On the other hand, the Board considered that the Days of Rest and Credit Committee conducts constituted independent conduct that deserved separate sanctions derived from separate collusive agreements and for different purposes.

According to the resolution, the Days of Rest conduct had the object and effect of approving the days when the distributors were not distributing drugs to avoid paying double or triple salaries to their employees for working on those days. On the other hand, the Credit Committee′s conduct had the purpose of stopping the indebtedness of customers. The distributors agreed to limit or restrict the sale of drugs to the companies with the highest debts.


Additionally, this resolution imposed, for the first time in the history of COFECE, a sanction consisting of disqualification of certain individuals provided in Article 127, Section X of the FECL. 

Article 127, Section X of the FECL provides that those persons who participate directly or indirectly in monopolistic practices or unlawful concentrations, in representation or on behalf of legal entities may be sanctioned with a temporary disqualification to act as directors, administrators, managers, officers, executives, agents or representatives of a legal entity for a term of up to five years.

COFECE’s Board determined that the sanction of disqualification of several individuals was justified since the injury caused by the economic agents and individuals that carried out the five anti-competitive conducts that were evidence was of high severity, given that they affected the drug market,  impacting the right to health of all Mexicans, especially the low-income people, who spend a greater amount of their income on health needs.

The Board noted that in light of Article 28 of the Mexican Constitution and its interpretation by the Mexican Supreme Court of Justice, the legislator deemed it pertinent to contemplate specific sanctions that, in addition to those derived from monopolistic practices, correspond to those individuals who act on behalf of or for the account and order of legal entities that violate the LFCE.

Therefore, the imposition of different periods of disqualification was considered appropriate in this case because the penalised individuals participated in one or several of the absolute monopolistic practices that were evidenced.

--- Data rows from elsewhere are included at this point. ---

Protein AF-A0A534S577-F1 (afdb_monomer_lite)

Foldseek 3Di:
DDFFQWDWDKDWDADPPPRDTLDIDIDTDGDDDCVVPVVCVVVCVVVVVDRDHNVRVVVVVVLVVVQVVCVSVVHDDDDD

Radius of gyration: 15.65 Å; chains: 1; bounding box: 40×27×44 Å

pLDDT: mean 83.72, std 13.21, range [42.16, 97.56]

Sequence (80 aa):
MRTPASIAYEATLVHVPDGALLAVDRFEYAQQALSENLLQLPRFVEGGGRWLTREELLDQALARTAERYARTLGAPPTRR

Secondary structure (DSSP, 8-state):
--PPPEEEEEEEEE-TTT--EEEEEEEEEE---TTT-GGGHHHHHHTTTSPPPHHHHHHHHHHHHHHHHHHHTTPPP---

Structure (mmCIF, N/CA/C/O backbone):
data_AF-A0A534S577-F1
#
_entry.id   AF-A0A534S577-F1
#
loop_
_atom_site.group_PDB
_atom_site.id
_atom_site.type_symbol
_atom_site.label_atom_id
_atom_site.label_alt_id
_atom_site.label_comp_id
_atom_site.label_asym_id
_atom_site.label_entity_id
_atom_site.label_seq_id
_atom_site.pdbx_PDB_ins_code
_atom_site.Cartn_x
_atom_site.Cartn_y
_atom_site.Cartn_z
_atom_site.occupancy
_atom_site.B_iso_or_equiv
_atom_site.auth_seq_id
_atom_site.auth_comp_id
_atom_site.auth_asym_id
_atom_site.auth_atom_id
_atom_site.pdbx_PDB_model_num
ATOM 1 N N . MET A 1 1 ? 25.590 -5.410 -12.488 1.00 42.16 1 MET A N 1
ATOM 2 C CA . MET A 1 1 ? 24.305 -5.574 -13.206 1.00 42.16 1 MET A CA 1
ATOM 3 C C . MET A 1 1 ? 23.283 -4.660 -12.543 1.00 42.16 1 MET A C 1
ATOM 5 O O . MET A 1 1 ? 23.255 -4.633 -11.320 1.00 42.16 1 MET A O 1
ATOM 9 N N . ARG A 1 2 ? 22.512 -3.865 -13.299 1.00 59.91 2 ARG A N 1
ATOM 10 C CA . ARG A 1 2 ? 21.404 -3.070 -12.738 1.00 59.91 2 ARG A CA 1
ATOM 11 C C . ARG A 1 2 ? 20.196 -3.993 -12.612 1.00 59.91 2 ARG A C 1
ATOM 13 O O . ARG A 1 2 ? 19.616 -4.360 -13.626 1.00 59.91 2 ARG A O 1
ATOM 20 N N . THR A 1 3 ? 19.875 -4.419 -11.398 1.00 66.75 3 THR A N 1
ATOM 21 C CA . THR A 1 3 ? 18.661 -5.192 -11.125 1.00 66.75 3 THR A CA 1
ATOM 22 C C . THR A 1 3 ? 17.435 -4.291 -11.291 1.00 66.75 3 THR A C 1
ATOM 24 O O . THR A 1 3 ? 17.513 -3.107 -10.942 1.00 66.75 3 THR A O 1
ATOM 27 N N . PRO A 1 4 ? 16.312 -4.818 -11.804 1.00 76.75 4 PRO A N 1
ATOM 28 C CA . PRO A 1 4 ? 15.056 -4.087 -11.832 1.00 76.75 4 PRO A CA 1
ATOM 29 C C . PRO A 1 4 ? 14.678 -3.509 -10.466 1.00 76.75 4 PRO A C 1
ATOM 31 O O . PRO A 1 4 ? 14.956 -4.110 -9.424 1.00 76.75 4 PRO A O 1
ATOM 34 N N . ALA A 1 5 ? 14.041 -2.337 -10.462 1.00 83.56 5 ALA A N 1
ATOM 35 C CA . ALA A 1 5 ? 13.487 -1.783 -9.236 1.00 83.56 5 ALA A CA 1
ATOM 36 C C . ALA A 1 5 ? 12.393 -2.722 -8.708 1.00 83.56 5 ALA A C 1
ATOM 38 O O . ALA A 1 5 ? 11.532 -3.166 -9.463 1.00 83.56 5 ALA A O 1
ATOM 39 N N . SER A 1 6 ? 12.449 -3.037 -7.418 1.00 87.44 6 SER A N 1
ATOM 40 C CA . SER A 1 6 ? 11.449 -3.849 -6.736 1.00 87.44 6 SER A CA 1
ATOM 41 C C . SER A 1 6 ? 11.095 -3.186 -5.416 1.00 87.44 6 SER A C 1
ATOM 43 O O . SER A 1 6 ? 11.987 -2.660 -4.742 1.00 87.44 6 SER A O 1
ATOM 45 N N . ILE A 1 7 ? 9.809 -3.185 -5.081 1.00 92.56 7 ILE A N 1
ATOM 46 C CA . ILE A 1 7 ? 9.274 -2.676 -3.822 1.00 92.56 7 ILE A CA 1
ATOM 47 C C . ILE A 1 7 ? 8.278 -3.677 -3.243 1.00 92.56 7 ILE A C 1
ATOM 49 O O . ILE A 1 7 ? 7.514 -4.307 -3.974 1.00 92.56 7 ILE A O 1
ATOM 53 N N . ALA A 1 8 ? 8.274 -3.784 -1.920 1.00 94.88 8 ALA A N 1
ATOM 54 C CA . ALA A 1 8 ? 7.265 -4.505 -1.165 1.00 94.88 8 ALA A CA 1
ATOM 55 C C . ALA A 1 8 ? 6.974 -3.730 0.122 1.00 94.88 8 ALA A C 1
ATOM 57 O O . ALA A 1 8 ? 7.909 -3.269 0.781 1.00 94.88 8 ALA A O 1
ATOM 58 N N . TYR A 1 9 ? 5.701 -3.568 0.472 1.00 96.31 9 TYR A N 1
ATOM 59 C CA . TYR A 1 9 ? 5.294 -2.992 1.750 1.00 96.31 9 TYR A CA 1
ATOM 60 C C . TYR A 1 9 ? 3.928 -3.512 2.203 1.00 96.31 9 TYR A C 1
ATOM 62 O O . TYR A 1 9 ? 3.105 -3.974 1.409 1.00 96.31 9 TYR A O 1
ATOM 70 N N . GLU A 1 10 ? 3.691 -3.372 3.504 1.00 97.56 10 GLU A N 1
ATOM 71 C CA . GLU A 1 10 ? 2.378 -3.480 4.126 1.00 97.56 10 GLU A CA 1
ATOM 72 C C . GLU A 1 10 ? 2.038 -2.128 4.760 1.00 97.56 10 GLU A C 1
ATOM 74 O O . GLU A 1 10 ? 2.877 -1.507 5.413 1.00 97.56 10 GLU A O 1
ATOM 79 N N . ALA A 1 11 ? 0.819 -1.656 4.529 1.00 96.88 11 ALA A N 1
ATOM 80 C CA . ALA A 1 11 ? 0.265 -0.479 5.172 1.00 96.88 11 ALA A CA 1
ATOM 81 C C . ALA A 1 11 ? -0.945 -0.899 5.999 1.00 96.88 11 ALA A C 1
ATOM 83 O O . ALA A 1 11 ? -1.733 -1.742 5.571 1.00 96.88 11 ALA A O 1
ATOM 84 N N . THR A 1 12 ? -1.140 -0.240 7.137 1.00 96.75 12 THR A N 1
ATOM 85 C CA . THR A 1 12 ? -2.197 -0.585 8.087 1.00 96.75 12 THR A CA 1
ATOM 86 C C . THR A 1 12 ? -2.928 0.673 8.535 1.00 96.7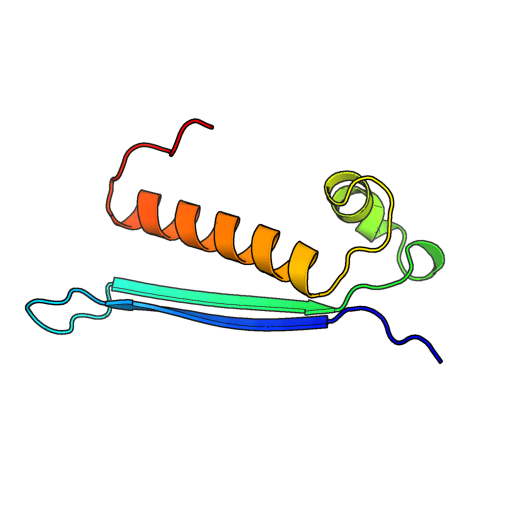5 12 THR A C 1
ATOM 88 O O . THR A 1 12 ? -2.296 1.644 8.944 1.00 96.75 12 THR A O 1
ATOM 91 N N . LEU A 1 13 ? -4.259 0.660 8.455 1.00 95.88 13 LEU A N 1
ATOM 92 C CA . LEU A 1 13 ? -5.122 1.739 8.925 1.00 95.88 13 LEU A CA 1
ATOM 93 C C . LEU A 1 13 ? -5.730 1.351 10.272 1.00 95.88 13 LEU A C 1
ATOM 95 O O . LEU A 1 13 ? -6.469 0.370 10.362 1.00 95.88 13 LEU A O 1
ATOM 99 N N . VAL A 1 14 ? -5.436 2.139 11.303 1.00 96.12 14 VAL A N 1
ATOM 100 C CA . VAL A 1 14 ? -5.885 1.897 12.679 1.00 96.12 14 VAL A CA 1
ATOM 101 C C . VAL A 1 14 ? -6.727 3.075 13.158 1.00 96.12 14 VAL A C 1
ATOM 103 O O . VAL A 1 14 ? -6.345 4.232 12.982 1.00 96.12 14 VAL A O 1
ATOM 106 N N . HIS A 1 15 ? -7.865 2.785 13.781 1.00 94.31 15 HIS A N 1
ATOM 107 C CA . HIS A 1 15 ? -8.657 3.770 14.502 1.00 94.31 15 HIS A CA 1
ATOM 108 C C . HIS A 1 15 ? -7.969 4.086 15.837 1.00 94.31 15 HIS A C 1
ATOM 110 O O . HIS A 1 15 ? -7.857 3.234 16.713 1.00 94.31 15 HIS A O 1
ATOM 116 N N . VAL A 1 16 ? -7.458 5.311 15.984 1.00 95.25 16 VAL A N 1
ATOM 117 C CA . VAL A 1 16 ? -6.628 5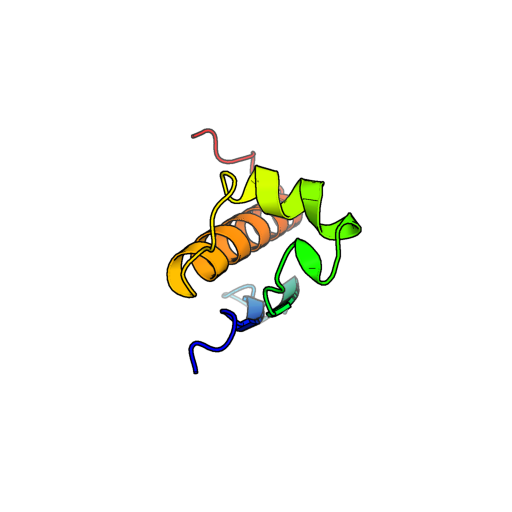.712 17.138 1.00 95.25 16 VAL A CA 1
ATOM 118 C C . VAL A 1 16 ? -7.328 5.549 18.499 1.00 95.25 16 VAL A C 1
ATOM 120 O O . VAL A 1 16 ? -6.667 5.080 19.423 1.00 95.25 16 VAL A O 1
ATOM 123 N N . PRO A 1 17 ? -8.618 5.905 18.667 1.00 96.06 17 PRO A N 1
ATOM 124 C CA . PRO A 1 17 ? -9.271 5.848 19.976 1.00 96.06 17 PRO A CA 1
ATOM 125 C C . PRO A 1 17 ? -9.352 4.457 20.617 1.00 96.06 17 PRO A C 1
ATOM 127 O O . PRO A 1 17 ? -9.208 4.353 21.831 1.00 96.06 17 PRO A O 1
ATOM 130 N N . ASP A 1 18 ? -9.603 3.405 19.834 1.00 95.31 18 ASP A N 1
ATOM 131 C CA . ASP A 1 18 ? -9.839 2.041 20.339 1.00 95.31 18 ASP A CA 1
ATOM 132 C C . ASP A 1 18 ? -8.845 0.999 19.797 1.00 95.31 18 ASP A C 1
ATOM 134 O O . ASP A 1 18 ? -8.895 -0.167 20.188 1.00 95.31 18 ASP A O 1
ATOM 138 N N . GLY A 1 19 ? -7.926 1.404 18.917 1.00 96.06 19 GLY A N 1
ATOM 139 C CA . GLY A 1 19 ? -6.952 0.516 18.291 1.00 96.06 19 GLY A CA 1
ATOM 140 C C . GLY A 1 19 ? -7.549 -0.419 17.238 1.00 96.06 19 GLY A C 1
ATOM 141 O O . GLY A 1 19 ? -6.867 -1.354 16.815 1.00 96.06 19 GLY A O 1
ATOM 142 N N . ALA A 1 20 ? -8.797 -0.205 16.804 1.00 95.12 20 ALA A N 1
ATOM 143 C CA . ALA A 1 20 ? -9.436 -1.076 15.829 1.00 95.12 20 ALA A CA 1
ATOM 144 C C . ALA A 1 20 ? -8.704 -1.036 14.481 1.00 95.12 20 ALA A C 1
ATOM 146 O O . ALA A 1 20 ? -8.442 0.025 13.910 1.00 95.12 20 ALA A O 1
ATOM 147 N N . LEU A 1 21 ? -8.401 -2.218 13.945 1.00 95.44 21 LEU A N 1
ATOM 148 C CA . LEU A 1 21 ? -7.854 -2.381 12.606 1.00 95.44 21 LEU A CA 1
ATOM 149 C C . LEU A 1 21 ? -8.956 -2.137 11.569 1.00 95.44 21 LEU A C 1
ATOM 151 O O . LEU A 1 21 ? -9.862 -2.953 11.421 1.00 95.44 21 LEU A O 1
ATOM 155 N N . LEU A 1 22 ? -8.868 -1.027 10.841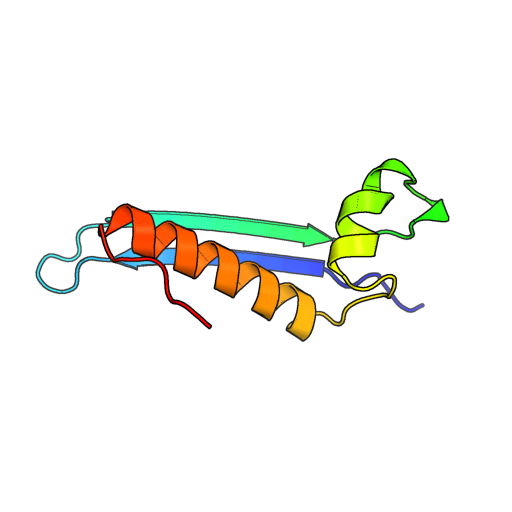 1.00 94.94 22 LEU A N 1
ATOM 156 C CA . LEU A 1 22 ? -9.861 -0.647 9.837 1.00 94.94 22 LEU A CA 1
ATOM 157 C C . LEU A 1 22 ? -9.554 -1.246 8.462 1.00 94.94 22 LEU A C 1
ATOM 159 O O . LEU A 1 22 ? -10.471 -1.616 7.732 1.00 94.94 22 LEU A O 1
ATOM 163 N N . ALA A 1 23 ? -8.273 -1.322 8.088 1.00 95.56 23 ALA A N 1
ATOM 164 C CA . ALA A 1 23 ? -7.843 -1.891 6.814 1.00 95.56 23 ALA A CA 1
ATOM 165 C C . ALA A 1 23 ? -6.361 -2.286 6.828 1.00 95.56 23 ALA A C 1
ATOM 167 O O . ALA A 1 23 ? -5.557 -1.712 7.563 1.00 95.56 23 ALA A O 1
ATOM 168 N N . VAL A 1 24 ? -6.007 -3.230 5.957 1.00 95.88 24 VAL A N 1
ATOM 169 C CA . VAL A 1 24 ? -4.624 -3.595 5.628 1.00 95.88 24 VAL A CA 1
ATOM 170 C C . VAL A 1 24 ? -4.498 -3.627 4.114 1.00 95.88 24 VAL A C 1
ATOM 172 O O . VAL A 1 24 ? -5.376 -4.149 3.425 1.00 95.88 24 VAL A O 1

The specific sanctions imposed in the case at hand imply the prohibition to act as directors in any company of the economic group of the economic agent that the individuals represented at the time of carrying out the anti-competitive conduct for six months to four years.

New Trends in Enforcing Cartel Activity

One of the most relevant aspects of the case under study is the imposition of the sanction of disqualification to various officials who participated as directors of the sanctioned pharmaceutical distributors. This is a novel aspect in the enforcement of the FECL, and it sets an important precedent even worldwide, where only a few jurisdictions, such as the UK, Vietnam and Hong Kong, contemplate this sanction in their legal systems and where there have been few cases of sanctions by this modality in the world.

In our opinion, the imposition of the sanction of disqualification of officials marks a new trend in the enforcement of the Mexican competition authority that we believe will have a deterrent effect on anti-competitive practices. This is because now individuals will have to consider that their participation in absolute monopolistic practices may generate fines and the sanction of being disqualified from key positions within the companies they represent.